How come there were only 5 in the tub though?


----------



## ChrisBowman (Jan 1, 2008)

Brat said:


> How come there were only 5 in the tub though?


 
dunno but there was all massive


----------



## PRS (Dec 31, 2007)

Where the yellow? maybe locusts lol.


----------



## PRS (Dec 31, 2007)

When u get crickets in shop for example get at least 30or more. Adult locusts you get 5-15.


----------



## Just_Nash (Dec 1, 2007)

bowie1125 said:


> dunno but there was all massive


cant have been that massive for a leopard gecko? what instar were they?.. like brat said, even with the biggest crix there's usually a few dozen in..

besides i thought they needed fairly deep soil to lay eggs in? and even then it took about 2 weeks for them to hatch, and those would only be pinheads... it'd take weeks or months before they were big enough for you to see let alone feed to anything?


----------



## ChrisBowman (Jan 1, 2008)

Nope they were crickets (im not that thik :lol2 and i only got charged 0.60p :lol2:


----------



## PRS (Dec 31, 2007)

lol


----------



## Brat (Oct 7, 2007)

60p for 5 crickets... Erm... ok.


----------



## ChrisBowman (Jan 1, 2008)

Just_Nash said:


> cant have been that massive for a leopard gecko? what instar were they?.. like brat said, even with the biggest crix there's usually a few dozen in..
> 
> besides i thought they needed fairly deep soil to lay eggs in? and even then it took about 2 weeks for them to hatch, and those would only be pinheads... it'd take weeks or months before they were big enough for you to see let alone feed to anything?

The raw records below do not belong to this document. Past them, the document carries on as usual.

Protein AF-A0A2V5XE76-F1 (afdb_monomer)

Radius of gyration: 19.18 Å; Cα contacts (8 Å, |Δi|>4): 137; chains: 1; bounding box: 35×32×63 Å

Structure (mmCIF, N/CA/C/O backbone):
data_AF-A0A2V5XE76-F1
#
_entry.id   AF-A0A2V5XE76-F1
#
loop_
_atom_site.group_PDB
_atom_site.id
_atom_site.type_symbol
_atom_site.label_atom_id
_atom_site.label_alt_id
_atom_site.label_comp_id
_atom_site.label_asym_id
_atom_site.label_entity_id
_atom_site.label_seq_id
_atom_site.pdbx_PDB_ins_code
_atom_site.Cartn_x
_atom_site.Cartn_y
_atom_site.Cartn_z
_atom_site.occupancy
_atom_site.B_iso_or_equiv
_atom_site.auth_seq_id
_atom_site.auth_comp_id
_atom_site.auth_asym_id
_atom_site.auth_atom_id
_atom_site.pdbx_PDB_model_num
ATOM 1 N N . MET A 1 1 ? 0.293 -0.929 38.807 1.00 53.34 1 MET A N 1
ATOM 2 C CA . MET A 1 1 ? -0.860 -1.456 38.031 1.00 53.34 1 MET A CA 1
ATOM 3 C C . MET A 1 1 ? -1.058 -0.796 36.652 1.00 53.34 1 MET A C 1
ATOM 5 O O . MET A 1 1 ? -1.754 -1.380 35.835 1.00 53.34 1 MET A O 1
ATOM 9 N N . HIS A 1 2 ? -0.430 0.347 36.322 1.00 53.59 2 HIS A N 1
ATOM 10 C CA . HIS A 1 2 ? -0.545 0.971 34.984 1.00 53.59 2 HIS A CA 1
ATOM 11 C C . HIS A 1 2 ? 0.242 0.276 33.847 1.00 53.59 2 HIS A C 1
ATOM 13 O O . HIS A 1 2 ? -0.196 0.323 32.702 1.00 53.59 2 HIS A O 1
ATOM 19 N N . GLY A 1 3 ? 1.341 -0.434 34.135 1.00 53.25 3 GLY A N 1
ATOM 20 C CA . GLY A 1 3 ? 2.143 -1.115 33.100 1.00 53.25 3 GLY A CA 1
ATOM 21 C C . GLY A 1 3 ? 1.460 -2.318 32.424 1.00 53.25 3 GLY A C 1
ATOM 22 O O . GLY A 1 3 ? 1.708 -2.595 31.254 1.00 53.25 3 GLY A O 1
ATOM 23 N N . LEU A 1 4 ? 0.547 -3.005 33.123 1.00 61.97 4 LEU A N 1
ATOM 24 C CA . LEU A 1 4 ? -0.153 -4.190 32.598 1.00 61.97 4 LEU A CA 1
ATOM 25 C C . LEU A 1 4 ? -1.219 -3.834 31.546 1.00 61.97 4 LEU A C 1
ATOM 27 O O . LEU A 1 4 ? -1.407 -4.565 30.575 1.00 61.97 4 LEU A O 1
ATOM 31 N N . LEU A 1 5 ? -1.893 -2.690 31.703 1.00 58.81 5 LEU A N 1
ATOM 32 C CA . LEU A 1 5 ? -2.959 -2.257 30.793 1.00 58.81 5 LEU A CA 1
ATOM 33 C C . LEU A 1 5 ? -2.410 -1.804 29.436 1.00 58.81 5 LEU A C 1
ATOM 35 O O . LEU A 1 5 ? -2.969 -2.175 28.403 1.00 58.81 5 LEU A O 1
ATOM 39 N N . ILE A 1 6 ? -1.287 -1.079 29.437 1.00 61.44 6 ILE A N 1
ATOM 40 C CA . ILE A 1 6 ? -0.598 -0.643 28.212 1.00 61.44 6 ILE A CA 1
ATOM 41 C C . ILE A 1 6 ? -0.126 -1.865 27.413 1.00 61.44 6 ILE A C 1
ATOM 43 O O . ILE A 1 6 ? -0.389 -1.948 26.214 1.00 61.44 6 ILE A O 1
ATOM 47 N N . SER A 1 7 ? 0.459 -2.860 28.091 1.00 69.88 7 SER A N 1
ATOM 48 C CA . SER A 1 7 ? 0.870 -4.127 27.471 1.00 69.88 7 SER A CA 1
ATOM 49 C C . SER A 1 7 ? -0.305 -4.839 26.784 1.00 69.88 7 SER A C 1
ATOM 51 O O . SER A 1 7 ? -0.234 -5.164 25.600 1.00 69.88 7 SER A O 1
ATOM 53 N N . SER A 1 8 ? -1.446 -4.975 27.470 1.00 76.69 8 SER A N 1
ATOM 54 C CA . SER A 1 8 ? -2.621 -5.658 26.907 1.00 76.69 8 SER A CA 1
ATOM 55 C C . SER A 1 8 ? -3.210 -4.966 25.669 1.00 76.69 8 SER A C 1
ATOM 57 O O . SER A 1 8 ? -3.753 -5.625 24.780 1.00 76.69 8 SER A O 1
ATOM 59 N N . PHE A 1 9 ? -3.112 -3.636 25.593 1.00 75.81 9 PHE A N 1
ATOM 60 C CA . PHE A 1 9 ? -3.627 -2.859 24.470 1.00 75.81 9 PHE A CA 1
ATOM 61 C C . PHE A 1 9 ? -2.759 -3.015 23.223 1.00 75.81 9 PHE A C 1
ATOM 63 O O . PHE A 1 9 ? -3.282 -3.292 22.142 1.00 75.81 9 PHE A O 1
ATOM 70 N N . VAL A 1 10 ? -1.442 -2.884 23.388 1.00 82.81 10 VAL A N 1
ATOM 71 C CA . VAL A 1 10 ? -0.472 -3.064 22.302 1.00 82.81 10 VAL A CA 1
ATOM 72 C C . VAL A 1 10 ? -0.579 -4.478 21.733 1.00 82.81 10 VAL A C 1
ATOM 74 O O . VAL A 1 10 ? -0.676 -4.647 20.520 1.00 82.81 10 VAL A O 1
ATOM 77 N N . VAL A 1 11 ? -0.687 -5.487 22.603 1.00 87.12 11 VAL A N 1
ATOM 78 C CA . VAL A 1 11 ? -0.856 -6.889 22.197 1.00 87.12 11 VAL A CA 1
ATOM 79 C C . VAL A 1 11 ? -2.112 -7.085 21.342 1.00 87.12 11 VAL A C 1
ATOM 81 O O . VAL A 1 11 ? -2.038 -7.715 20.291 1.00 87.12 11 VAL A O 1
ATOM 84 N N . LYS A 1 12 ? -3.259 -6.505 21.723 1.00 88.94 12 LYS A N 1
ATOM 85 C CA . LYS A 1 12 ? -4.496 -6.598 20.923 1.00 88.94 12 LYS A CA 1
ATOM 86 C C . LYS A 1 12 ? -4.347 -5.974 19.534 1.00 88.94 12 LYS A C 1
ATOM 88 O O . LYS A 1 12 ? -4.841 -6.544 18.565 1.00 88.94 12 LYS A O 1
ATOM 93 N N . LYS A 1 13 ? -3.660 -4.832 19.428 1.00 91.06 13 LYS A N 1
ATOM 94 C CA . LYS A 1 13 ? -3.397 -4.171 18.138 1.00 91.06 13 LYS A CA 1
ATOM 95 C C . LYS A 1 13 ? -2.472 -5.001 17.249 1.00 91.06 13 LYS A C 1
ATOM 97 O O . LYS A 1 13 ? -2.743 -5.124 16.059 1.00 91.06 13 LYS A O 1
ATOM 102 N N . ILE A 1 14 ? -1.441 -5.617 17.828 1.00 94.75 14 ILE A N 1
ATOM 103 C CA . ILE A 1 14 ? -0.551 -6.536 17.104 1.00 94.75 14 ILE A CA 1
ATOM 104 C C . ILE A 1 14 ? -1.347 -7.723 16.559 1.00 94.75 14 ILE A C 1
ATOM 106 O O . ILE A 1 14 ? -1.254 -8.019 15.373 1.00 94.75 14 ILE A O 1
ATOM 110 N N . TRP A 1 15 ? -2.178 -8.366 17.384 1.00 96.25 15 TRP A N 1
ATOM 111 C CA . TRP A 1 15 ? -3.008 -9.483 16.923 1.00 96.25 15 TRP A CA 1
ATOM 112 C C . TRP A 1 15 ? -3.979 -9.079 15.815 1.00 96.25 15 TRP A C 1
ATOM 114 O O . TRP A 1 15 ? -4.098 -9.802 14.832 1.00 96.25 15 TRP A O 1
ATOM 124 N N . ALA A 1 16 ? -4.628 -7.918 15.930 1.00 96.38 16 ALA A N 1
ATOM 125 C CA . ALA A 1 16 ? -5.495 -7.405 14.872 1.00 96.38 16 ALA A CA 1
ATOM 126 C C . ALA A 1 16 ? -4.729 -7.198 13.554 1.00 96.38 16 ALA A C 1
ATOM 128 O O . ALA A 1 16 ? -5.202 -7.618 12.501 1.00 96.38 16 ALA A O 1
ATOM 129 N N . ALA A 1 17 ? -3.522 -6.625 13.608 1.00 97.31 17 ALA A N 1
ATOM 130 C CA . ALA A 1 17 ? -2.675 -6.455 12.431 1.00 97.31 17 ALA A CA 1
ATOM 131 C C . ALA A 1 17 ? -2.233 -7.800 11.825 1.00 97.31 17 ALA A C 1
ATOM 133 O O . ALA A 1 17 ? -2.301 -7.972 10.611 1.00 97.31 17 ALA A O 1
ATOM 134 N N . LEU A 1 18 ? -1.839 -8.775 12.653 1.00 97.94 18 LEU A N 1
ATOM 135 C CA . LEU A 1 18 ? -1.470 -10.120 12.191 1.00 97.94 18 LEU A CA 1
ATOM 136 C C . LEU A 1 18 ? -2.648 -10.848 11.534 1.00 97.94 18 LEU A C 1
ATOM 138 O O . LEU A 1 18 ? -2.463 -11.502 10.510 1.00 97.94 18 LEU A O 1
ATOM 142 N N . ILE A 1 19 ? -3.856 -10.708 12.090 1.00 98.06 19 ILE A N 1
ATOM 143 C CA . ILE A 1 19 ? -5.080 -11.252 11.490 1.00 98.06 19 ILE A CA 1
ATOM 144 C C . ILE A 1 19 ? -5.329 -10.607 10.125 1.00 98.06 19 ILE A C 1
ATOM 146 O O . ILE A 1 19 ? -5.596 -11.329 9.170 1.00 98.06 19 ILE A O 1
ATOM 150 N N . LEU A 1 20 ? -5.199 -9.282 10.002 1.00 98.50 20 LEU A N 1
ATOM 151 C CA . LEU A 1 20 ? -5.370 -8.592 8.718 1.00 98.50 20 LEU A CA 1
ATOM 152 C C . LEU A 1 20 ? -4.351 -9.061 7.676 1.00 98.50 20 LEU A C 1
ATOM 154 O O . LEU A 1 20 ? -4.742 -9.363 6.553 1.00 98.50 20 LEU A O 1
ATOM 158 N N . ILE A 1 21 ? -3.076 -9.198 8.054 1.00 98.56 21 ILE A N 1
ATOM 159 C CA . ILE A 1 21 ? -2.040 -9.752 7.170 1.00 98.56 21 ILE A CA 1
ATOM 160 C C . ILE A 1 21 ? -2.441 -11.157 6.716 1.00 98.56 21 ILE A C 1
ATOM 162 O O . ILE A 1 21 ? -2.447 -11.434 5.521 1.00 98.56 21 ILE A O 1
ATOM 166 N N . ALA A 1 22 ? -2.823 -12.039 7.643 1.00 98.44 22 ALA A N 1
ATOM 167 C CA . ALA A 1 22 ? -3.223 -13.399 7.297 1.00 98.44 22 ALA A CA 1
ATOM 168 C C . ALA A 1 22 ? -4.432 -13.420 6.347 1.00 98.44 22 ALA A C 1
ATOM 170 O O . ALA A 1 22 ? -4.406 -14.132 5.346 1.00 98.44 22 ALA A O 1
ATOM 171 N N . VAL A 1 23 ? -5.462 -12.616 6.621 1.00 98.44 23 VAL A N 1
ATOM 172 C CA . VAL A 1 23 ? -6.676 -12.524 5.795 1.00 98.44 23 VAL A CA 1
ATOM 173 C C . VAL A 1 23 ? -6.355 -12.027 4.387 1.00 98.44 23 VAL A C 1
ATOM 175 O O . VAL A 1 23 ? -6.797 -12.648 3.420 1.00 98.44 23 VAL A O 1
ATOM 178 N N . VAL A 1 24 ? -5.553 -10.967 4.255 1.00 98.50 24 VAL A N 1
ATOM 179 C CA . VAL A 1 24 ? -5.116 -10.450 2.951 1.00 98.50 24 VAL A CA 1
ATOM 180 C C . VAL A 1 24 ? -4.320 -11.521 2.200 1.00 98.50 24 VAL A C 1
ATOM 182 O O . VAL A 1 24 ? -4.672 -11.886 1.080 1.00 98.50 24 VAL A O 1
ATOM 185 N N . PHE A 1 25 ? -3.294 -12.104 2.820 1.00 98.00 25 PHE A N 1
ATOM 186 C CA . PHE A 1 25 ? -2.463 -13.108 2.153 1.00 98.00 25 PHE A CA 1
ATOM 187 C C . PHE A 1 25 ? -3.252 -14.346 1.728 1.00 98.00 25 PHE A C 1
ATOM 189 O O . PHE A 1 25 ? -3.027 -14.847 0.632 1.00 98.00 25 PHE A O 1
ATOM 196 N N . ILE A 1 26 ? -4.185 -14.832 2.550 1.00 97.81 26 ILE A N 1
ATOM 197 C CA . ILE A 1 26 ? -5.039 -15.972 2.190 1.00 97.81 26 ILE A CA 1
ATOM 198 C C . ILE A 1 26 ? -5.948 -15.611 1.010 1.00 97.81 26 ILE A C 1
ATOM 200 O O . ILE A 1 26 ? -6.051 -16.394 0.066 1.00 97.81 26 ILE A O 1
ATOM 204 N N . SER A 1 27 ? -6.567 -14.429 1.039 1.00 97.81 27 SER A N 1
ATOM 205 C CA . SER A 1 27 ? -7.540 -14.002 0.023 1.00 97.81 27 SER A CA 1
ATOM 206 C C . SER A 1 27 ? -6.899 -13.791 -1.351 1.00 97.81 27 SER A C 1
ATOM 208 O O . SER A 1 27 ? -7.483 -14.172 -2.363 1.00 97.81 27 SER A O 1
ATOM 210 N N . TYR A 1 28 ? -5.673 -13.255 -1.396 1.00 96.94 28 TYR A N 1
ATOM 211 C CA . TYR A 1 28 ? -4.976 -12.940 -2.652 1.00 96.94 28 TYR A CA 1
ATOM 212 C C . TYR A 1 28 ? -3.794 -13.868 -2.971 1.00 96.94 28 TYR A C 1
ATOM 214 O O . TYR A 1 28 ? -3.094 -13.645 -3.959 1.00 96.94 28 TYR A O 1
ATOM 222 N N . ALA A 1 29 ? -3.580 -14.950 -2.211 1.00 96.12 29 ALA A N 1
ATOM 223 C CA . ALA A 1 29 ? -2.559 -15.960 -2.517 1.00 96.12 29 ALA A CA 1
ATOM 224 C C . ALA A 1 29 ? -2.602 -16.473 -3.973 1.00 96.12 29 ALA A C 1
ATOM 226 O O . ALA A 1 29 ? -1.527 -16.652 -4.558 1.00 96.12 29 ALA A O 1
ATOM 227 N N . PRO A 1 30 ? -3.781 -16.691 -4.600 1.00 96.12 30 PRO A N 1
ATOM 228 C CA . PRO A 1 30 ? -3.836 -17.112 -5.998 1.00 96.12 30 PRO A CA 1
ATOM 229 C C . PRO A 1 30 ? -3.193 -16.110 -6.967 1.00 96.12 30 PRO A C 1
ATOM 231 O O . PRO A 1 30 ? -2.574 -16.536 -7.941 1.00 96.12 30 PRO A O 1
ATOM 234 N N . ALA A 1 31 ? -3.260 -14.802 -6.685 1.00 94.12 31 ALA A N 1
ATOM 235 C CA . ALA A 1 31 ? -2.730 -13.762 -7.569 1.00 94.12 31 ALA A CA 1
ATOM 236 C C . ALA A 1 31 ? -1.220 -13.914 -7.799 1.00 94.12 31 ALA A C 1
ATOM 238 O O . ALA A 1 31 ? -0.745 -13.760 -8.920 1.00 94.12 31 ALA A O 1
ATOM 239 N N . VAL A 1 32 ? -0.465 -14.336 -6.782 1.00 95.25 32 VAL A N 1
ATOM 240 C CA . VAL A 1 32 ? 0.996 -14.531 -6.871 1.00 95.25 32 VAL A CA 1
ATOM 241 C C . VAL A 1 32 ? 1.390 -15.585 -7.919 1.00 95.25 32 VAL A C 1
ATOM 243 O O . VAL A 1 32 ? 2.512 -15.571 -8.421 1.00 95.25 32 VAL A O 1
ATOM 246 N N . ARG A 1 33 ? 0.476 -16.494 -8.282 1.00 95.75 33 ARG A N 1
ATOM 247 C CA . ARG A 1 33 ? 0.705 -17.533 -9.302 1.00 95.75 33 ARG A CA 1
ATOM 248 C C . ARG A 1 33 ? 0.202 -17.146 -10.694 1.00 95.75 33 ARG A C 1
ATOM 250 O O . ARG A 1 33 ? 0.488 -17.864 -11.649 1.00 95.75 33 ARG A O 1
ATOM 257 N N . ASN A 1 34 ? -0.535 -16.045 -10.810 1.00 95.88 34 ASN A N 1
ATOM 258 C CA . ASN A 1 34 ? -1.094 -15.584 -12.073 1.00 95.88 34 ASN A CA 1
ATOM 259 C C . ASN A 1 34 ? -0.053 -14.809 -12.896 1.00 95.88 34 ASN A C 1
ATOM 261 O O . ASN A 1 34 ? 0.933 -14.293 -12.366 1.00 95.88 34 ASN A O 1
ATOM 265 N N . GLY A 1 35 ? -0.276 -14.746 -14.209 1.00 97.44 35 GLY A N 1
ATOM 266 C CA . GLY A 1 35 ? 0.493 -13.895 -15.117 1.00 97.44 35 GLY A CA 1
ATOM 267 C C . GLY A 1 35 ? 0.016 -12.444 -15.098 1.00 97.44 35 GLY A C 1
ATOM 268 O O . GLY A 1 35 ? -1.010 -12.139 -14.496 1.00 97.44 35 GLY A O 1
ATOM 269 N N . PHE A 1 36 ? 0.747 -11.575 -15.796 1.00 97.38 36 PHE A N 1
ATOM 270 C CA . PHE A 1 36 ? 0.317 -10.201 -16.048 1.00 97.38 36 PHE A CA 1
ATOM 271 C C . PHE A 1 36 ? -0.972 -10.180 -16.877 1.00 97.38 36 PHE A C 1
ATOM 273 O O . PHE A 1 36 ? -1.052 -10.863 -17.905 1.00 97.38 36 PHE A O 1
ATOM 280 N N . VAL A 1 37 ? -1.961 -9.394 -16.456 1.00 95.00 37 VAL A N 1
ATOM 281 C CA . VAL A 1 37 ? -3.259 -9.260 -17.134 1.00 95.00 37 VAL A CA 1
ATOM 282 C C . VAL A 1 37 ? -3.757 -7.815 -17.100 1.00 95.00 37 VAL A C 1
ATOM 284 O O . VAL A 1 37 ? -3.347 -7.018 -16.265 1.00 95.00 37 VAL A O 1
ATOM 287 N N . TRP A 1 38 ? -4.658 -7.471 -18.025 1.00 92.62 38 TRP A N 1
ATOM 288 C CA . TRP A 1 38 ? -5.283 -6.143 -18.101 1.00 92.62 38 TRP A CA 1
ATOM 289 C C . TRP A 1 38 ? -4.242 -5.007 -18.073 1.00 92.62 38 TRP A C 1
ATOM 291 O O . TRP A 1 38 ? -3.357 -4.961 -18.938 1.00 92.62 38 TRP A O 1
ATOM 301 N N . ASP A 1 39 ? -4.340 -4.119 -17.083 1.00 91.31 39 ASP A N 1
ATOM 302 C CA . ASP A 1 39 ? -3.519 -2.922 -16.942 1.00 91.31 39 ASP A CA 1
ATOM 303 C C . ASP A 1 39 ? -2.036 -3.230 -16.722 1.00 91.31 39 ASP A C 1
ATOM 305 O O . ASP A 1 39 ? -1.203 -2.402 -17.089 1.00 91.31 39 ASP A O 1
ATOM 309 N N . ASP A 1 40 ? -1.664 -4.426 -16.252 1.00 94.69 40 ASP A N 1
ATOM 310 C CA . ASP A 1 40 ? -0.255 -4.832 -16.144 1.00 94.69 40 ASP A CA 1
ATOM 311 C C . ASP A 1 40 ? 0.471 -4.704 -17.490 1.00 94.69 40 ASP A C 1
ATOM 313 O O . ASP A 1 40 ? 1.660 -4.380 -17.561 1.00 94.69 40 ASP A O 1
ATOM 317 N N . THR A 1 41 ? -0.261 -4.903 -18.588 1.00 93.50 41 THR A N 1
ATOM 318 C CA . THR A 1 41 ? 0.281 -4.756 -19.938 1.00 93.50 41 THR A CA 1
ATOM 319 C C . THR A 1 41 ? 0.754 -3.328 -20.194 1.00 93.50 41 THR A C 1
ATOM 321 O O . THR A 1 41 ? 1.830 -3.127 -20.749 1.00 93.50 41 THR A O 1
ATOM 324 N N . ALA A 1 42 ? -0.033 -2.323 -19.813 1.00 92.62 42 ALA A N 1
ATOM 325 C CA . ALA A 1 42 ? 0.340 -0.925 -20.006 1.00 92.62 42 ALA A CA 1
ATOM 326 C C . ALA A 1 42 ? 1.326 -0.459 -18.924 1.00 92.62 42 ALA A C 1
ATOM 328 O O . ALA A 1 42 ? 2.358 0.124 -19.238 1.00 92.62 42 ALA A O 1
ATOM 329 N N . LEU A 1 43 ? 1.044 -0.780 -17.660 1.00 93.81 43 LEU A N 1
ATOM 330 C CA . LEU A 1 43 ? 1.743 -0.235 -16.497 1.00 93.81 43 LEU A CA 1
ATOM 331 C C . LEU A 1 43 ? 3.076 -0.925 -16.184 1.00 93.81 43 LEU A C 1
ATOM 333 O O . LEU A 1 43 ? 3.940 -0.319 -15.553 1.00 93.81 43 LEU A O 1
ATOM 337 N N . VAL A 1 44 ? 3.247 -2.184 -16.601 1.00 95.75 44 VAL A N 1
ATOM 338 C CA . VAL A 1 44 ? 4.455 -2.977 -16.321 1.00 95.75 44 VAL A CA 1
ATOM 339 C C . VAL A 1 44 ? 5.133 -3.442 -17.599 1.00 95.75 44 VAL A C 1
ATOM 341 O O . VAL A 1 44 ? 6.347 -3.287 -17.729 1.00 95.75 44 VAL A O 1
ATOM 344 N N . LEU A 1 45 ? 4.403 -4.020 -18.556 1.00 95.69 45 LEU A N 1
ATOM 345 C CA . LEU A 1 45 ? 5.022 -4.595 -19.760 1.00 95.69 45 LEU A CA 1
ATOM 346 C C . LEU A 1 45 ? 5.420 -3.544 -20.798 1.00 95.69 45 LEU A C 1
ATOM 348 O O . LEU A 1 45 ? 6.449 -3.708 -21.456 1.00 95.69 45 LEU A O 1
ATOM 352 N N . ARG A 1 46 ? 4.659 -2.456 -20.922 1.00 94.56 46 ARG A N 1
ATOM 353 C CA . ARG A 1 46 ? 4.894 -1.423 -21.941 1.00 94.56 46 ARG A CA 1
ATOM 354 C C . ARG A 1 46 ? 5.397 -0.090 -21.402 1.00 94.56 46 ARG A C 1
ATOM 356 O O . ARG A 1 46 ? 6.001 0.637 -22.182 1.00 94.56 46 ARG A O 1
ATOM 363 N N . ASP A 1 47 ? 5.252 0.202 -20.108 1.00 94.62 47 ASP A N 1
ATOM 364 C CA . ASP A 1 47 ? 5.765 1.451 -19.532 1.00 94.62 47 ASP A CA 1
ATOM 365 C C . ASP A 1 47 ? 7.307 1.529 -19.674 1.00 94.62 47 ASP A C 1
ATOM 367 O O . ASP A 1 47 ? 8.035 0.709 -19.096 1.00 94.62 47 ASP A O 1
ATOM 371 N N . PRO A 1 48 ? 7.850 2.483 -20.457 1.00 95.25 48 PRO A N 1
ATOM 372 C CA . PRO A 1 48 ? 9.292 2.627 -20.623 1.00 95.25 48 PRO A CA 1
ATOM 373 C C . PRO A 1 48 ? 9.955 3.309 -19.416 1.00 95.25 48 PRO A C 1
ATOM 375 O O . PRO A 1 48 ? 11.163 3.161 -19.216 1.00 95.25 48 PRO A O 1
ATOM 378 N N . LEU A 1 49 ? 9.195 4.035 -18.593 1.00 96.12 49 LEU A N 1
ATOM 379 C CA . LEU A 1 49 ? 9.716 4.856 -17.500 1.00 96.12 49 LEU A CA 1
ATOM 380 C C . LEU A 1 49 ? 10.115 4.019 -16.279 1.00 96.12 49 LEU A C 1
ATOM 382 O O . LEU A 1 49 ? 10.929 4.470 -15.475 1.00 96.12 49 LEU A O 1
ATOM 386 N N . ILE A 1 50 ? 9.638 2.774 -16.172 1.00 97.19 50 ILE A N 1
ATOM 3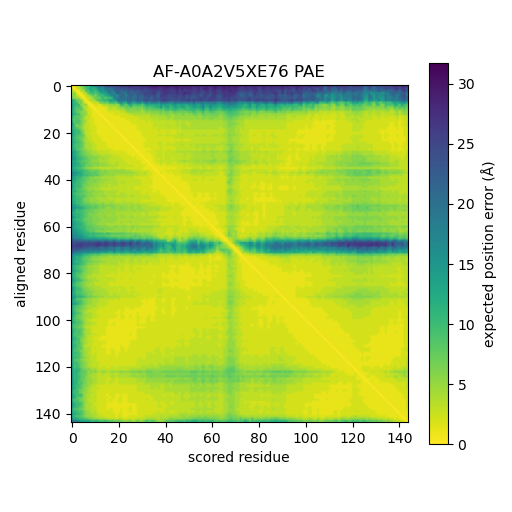87 C CA . ILE A 1 50 ? 10.049 1.858 -15.093 1.00 97.19 50 ILE A CA 1
ATOM 388 C C . ILE A 1 50 ? 11.393 1.164 -15.358 1.00 97.19 50 ILE A C 1
ATOM 390 O O . ILE A 1 50 ? 11.912 0.446 -14.507 1.00 97.19 50 ILE A O 1
ATOM 394 N N . ARG A 1 51 ? 11.977 1.343 -16.550 1.00 96.56 51 ARG A N 1
ATOM 395 C CA . ARG A 1 51 ? 13.139 0.560 -17.009 1.00 96.56 51 ARG A CA 1
ATOM 396 C C . ARG A 1 51 ? 14.480 1.023 -16.445 1.00 96.56 51 ARG A C 1
ATOM 398 O O . ARG A 1 51 ? 15.483 0.339 -16.636 1.00 96.56 51 ARG A O 1
ATOM 405 N N . SER A 1 52 ? 14.535 2.183 -15.791 1.00 96.69 52 SER A N 1
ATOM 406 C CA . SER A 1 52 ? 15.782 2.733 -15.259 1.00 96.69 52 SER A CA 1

i dont no about deep soil all i now is there sex mad :lol2: and ye all what comes out is pin heads and i dunt use the massive one's as you said there too big for a leo


----------



## Brat (Oct 7, 2007)

So you bought crickets for 60p which were far too big for your leo's , they bred and you still take 10 pinheads a day out. :whistling2:
Do you have any kind of heating for them or anything?


----------



## ChrisBowman (Jan 1, 2008)

Brat said:


> So you bought crickets for 60p which were far too big for your leo's , they bred and you still take 10 pinheads a day out. :whistling2:
> Do you have any kind of heating for them or anything?


 
there above the radiator which is on 24/7 and my mum puts cotton wool with water in and trys to change the veggies


----------



## ChrisBowman (Jan 1, 2008)

Brat said:


> So you bought crickets for 60p which were far too big for your leo's , they bred and you still take 10 pinheads a day out. :whistling2:
> Do you have any kind of heating for them or anything?


 
and i only new they were too big when i got them home


----------